Any other MCP client

The generic contract:

  • Transport: HTTP
  • URL: http://127.0.0.1:<port> (default 3000)
  • Authentication: X-API-Key: <api-key> header on every request. Clients that only speak OAuth-style headers may send Authorization: Bearer <api-key> instead; the server accepts either.
  • Protocol: standard MCP — tool discovery via tools/list, invocation via tools/call

If the client has a concept of "HTTP MCP servers", those four fields are all it needs.

A good first conversation

Once the client is connected, a productive opening sequence for the agent is:

  1. get_workspace_info — confirm which workspace is open.
  2. get_database_context — find the effective schema and user.
  3. list_metadata_tables — see what's available for dictionary queries.
  4. list_categories — see what kinds of components exist.

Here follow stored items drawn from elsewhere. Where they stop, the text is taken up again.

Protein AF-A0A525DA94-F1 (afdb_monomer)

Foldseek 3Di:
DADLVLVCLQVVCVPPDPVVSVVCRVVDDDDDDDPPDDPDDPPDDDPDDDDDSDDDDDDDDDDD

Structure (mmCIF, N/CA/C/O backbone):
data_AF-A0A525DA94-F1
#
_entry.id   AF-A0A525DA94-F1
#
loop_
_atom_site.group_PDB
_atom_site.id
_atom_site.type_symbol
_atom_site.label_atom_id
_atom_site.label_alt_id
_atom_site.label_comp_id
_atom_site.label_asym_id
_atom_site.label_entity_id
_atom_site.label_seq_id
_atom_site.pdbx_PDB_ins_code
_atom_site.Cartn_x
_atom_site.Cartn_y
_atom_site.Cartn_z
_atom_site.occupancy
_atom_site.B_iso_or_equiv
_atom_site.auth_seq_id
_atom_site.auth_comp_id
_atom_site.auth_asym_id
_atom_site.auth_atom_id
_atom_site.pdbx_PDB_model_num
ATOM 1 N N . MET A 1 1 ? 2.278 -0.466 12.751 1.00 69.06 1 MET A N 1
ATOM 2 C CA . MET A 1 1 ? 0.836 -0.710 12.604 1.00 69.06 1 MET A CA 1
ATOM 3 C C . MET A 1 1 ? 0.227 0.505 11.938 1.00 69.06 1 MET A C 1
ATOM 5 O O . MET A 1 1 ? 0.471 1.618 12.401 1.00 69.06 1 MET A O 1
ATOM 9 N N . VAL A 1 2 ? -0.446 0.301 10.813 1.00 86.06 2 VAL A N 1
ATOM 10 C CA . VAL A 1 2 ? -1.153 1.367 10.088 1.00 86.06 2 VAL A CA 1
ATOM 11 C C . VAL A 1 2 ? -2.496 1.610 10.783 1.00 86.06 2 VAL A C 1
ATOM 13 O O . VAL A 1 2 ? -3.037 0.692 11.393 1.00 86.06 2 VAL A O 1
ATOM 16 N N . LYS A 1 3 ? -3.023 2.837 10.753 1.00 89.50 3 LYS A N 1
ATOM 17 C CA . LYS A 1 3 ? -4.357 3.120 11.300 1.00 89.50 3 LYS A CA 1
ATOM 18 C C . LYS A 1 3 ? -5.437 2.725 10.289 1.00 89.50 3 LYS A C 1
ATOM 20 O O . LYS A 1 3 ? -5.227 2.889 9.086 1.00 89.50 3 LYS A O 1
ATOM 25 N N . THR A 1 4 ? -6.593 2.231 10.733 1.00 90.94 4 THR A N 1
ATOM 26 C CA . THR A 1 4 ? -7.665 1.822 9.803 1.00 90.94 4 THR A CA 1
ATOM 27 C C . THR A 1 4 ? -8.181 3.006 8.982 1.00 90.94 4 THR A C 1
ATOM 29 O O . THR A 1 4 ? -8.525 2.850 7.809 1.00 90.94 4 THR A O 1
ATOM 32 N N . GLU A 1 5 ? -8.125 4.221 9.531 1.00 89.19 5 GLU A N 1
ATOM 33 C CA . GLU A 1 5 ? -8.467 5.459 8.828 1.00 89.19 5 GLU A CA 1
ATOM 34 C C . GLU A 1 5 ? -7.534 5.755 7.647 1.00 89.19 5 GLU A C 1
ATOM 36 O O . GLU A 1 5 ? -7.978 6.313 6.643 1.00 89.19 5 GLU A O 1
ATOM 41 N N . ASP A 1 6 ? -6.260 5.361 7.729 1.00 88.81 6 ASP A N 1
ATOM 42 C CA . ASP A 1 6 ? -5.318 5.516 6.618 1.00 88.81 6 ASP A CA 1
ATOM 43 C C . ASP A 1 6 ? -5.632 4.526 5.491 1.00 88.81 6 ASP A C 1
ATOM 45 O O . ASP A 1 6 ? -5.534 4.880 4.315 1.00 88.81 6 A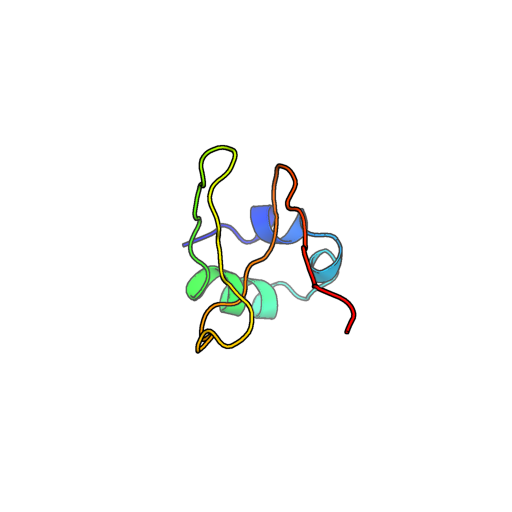SP A O 1
ATOM 49 N N . LEU A 1 7 ? -6.082 3.313 5.832 1.00 92.06 7 LEU A N 1
ATOM 50 C CA . LEU A 1 7 ? -6.506 2.312 4.850 1.00 92.06 7 LEU A CA 1
ATOM 51 C C . LEU A 1 7 ? -7.763 2.749 4.093 1.00 92.06 7 LEU A C 1
ATOM 53 O O . LEU A 1 7 ? -7.838 2.553 2.882 1.00 92.06 7 LEU A O 1
ATOM 57 N N . LYS A 1 8 ? -8.706 3.427 4.760 1.00 92.81 8 LYS A N 1
ATOM 58 C CA . LYS A 1 8 ? -9.922 3.974 4.124 1.00 92.81 8 LYS A CA 1
ATOM 59 C C . LYS A 1 8 ? -9.640 5.030 3.051 1.00 92.81 8 LYS A C 1
ATOM 61 O O . LYS A 1 8 ? -10.501 5.290 2.214 1.00 92.81 8 LYS A O 1
ATOM 66 N N . ARG A 1 9 ? -8.442 5.629 3.037 1.00 90.06 9 ARG A N 1
ATOM 67 C CA . ARG A 1 9 ? -8.011 6.546 1.964 1.00 90.06 9 ARG A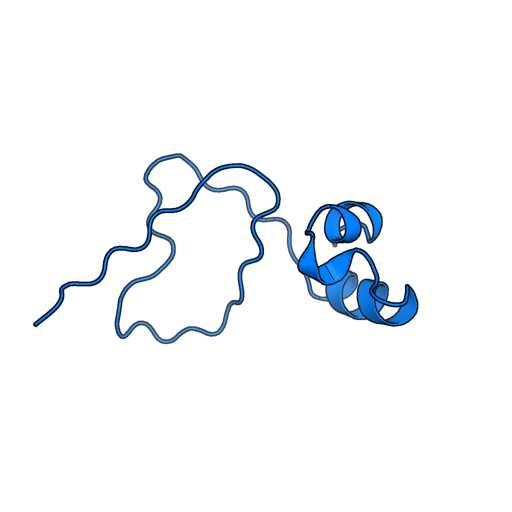 CA 1
ATOM 68 C C . ARG A 1 9 ? -7.729 5.813 0.652 1.00 90.06 9 ARG A C 1
ATOM 70 O O . ARG A 1 9 ? -7.759 6.432 -0.410 1.00 90.06 9 ARG A O 1
ATOM 77 N N . ILE A 1 10 ? -7.468 4.508 0.708 1.00 91.69 10 ILE A N 1
ATOM 78 C CA . ILE A 1 10 ? 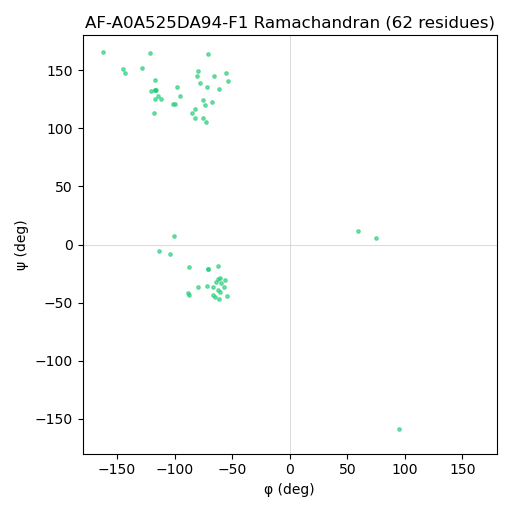-7.271 3.675 -0.474 1.00 91.69 10 ILE A CA 1
ATOM 79 C C . ILE A 1 10 ? -8.656 3.294 -0.999 1.00 91.69 10 ILE A C 1
ATOM 81 O O . ILE A 1 10 ? -9.415 2.588 -0.340 1.00 91.69 10 ILE A O 1
ATOM 85 N N . ASN A 1 11 ? -8.989 3.739 -2.213 1.00 91.06 11 ASN A N 1
ATOM 86 C CA . ASN A 1 11 ? -10.347 3.624 -2.758 1.00 91.06 11 ASN A CA 1
ATOM 87 C C . ASN A 1 11 ? -10.890 2.180 -2.797 1.00 91.06 11 ASN A C 1
ATOM 89 O O . ASN A 1 11 ? -12.093 1.999 -2.651 1.00 91.06 11 ASN A O 1
ATOM 93 N N . ILE A 1 12 ? -10.035 1.160 -2.952 1.00 91.38 12 ILE A N 1
ATOM 94 C CA . ILE A 1 12 ? -10.462 -0.254 -2.939 1.00 91.38 12 ILE A CA 1
ATOM 95 C C . ILE A 1 12 ? -10.884 -0.748 -1.544 1.00 91.38 12 ILE A C 1
ATOM 97 O O . ILE A 1 12 ? -11.619 -1.723 -1.437 1.00 91.38 12 ILE A O 1
ATOM 101 N N . LEU A 1 13 ? -10.440 -0.079 -0.477 1.00 93.38 13 LEU A N 1
ATOM 102 C CA . LEU A 1 13 ? -10.702 -0.461 0.913 1.00 93.38 13 LEU A CA 1
ATOM 103 C C . LEU A 1 13 ? -11.770 0.407 1.588 1.00 93.38 13 LEU A C 1
ATOM 105 O O . LEU A 1 13 ? -12.177 0.106 2.706 1.00 93.38 13 LEU A O 1
ATOM 109 N N . LYS A 1 14 ? -12.226 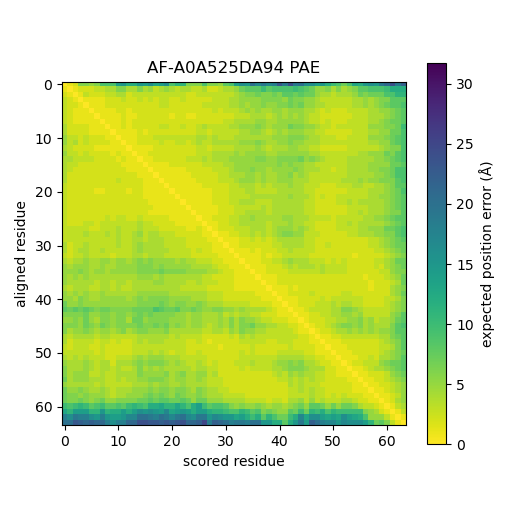1.484 0.939 1.00 92.50 14 LYS A N 1
ATOM 110 C CA . LYS A 1 14 ? -13.079 2.508 1.565 1.00 92.50 14 LYS A CA 1
ATOM 111 C C . LYS A 1 14 ? -14.386 1.957 2.157 1.00 92.50 14 LYS A C 1
ATOM 113 O O . LYS A 1 14 ? -14.813 2.425 3.205 1.00 92.50 14 LYS A O 1
ATOM 118 N N . ASP A 1 15 ? -14.981 0.962 1.495 1.00 94.69 15 ASP A N 1
ATOM 119 C CA . ASP A 1 15 ? -16.270 0.356 1.857 1.00 94.69 15 ASP A CA 1
ATOM 120 C C . ASP A 1 15 ? -16.088 -0.982 2.597 1.00 94.69 15 ASP A C 1
ATOM 122 O O . ASP A 1 15 ? -17.048 -1.718 2.829 1.00 94.69 15 ASP A O 1
ATOM 126 N N . MET A 1 16 ? -14.846 -1.336 2.945 1.00 95.19 16 MET A N 1
ATOM 127 C CA . MET A 1 16 ? -14.550 -2.588 3.626 1.00 95.19 16 MET A CA 1
ATOM 128 C C . MET A 1 16 ? -15.037 -2.530 5.086 1.00 95.19 16 MET A C 1
ATOM 130 O O . MET A 1 16 ? -14.795 -1.534 5.773 1.00 95.19 16 MET A O 1
ATOM 134 N N . PRO A 1 17 ? -15.695 -3.592 5.593 1.00 96.44 17 PRO A N 1
ATOM 135 C CA . PRO A 1 17 ? -16.079 -3.685 6.998 1.00 96.44 17 PRO A CA 1
ATOM 136 C C . PRO A 1 17 ? -14.899 -3.464 7.954 1.00 96.44 17 PRO A C 1
ATOM 138 O O . PRO A 1 17 ? -13.812 -3.995 7.728 1.00 96.44 17 PRO A O 1
ATOM 141 N N . GLU A 1 18 ? -15.136 -2.750 9.061 1.00 94.88 18 GLU A N 1
ATOM 142 C CA . GLU A 1 18 ? -14.078 -2.340 10.003 1.00 94.88 18 GLU A CA 1
ATOM 143 C C . GLU A 1 18 ? -13.243 -3.523 10.512 1.00 94.88 18 GLU A C 1
ATOM 145 O O . GLU A 1 18 ? -12.021 -3.472 10.483 1.00 94.88 18 GLU A O 1
ATOM 150 N N . HIS A 1 19 ? -13.888 -4.634 10.874 1.00 94.81 19 HIS A N 1
ATOM 151 C CA . HIS A 1 19 ? -13.197 -5.826 11.372 1.00 94.81 19 HIS A CA 1
ATOM 152 C C . HIS A 1 19 ? -12.214 -6.434 10.353 1.00 94.81 19 HIS A C 1
ATOM 154 O O . HIS A 1 19 ? -11.221 -7.038 10.745 1.00 94.81 19 HIS A O 1
ATOM 160 N N . LEU A 1 20 ? -12.457 -6.279 9.045 1.00 95.00 20 LEU A N 1
ATOM 161 C CA . LEU A 1 20 ? -11.515 -6.719 8.010 1.00 95.00 20 LEU A CA 1
ATOM 162 C C . LEU A 1 20 ? -10.373 -5.714 7.836 1.00 95.00 20 LEU A C 1
ATOM 164 O O . LEU A 1 20 ? -9.225 -6.117 7.646 1.00 95.00 20 LEU A O 1
ATOM 168 N N . LEU A 1 21 ? -10.667 -4.415 7.953 1.00 95.06 21 LEU A N 1
ATOM 169 C CA . LEU A 1 21 ? -9.639 -3.373 7.956 1.00 95.06 21 LEU A CA 1
ATOM 170 C C . LEU A 1 21 ? -8.684 -3.529 9.139 1.00 95.06 21 LEU A C 1
ATOM 172 O O . LEU A 1 21 ? -7.484 -3.353 8.957 1.00 95.06 21 LEU A O 1
ATOM 176 N N . GLU A 1 22 ? -9.181 -3.897 10.320 1.00 95.06 22 GLU A N 1
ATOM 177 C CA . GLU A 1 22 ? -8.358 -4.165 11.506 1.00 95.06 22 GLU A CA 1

From there, most schema questions can be answered with get_table_details or query_metadata_table, and most change questions with list_components and get_component_content.

Common tasks

"Explain this table"

Me: "What's in APP.ACCOUNTS?"

Agent: calls get_table_details(schema='APP', tableName='ACCOUNTS'), formats the columns, primary key, and foreign keys as a summary.

"Show me the UDF columns"

Me: "What user-defined columns exist on ACCOUNTS?"

Agent: calls query_metadata_table('UDF_CONFIG', filters=[{column:'TABLE_NAME', operator:'=', value:'ACCOUNTS'}, {column:'COLUMN_NAME', operator:'LIKE', value:'UDF_%'}]), lists the matches.

"What would break if I change X?"

Me: "What components depend on the ACCOUNTS view?"

Agent: calls get_reverse_dependencies(category='Views', name='ACCOUNTS', scanAllCategories=true) and lists the matches. If Truncated=true it can ask for a higher maxScan.

"Stage this change for release"

Requires write access enabled.

Me: "Add Tables/ACCOUNTS.sql to the deployment basket."

Agent: calls add_to_basket('Tables', 'ACCOUNTS'). The component appears in your basket immediately.

Troubleshooting

Claude or Kiro doesn't see DataStar tools — most often a stale config. Fully quit the client (not just close the window) and relaunch.

401 Unauthorized — API key mismatch. Copy it fresh from the DataStar MCP preferences and paste.

Connection refused — server isn't running. Check the status bar in DataStar.

"Write operations are disabled" — the agent tried a mutating tool. Tick Allow write access in DataStar's MCP preferences.

"Table X is not in the configured metadata tables" — add it in Workspace Settings → MCP. See Configuring Metadata Tables.

The agent uses the wrong schema — tell it to call get_database_context first. If the schema it returns is wrong for your target table, pass the correct one explicitly on tools that accept a schema parameter.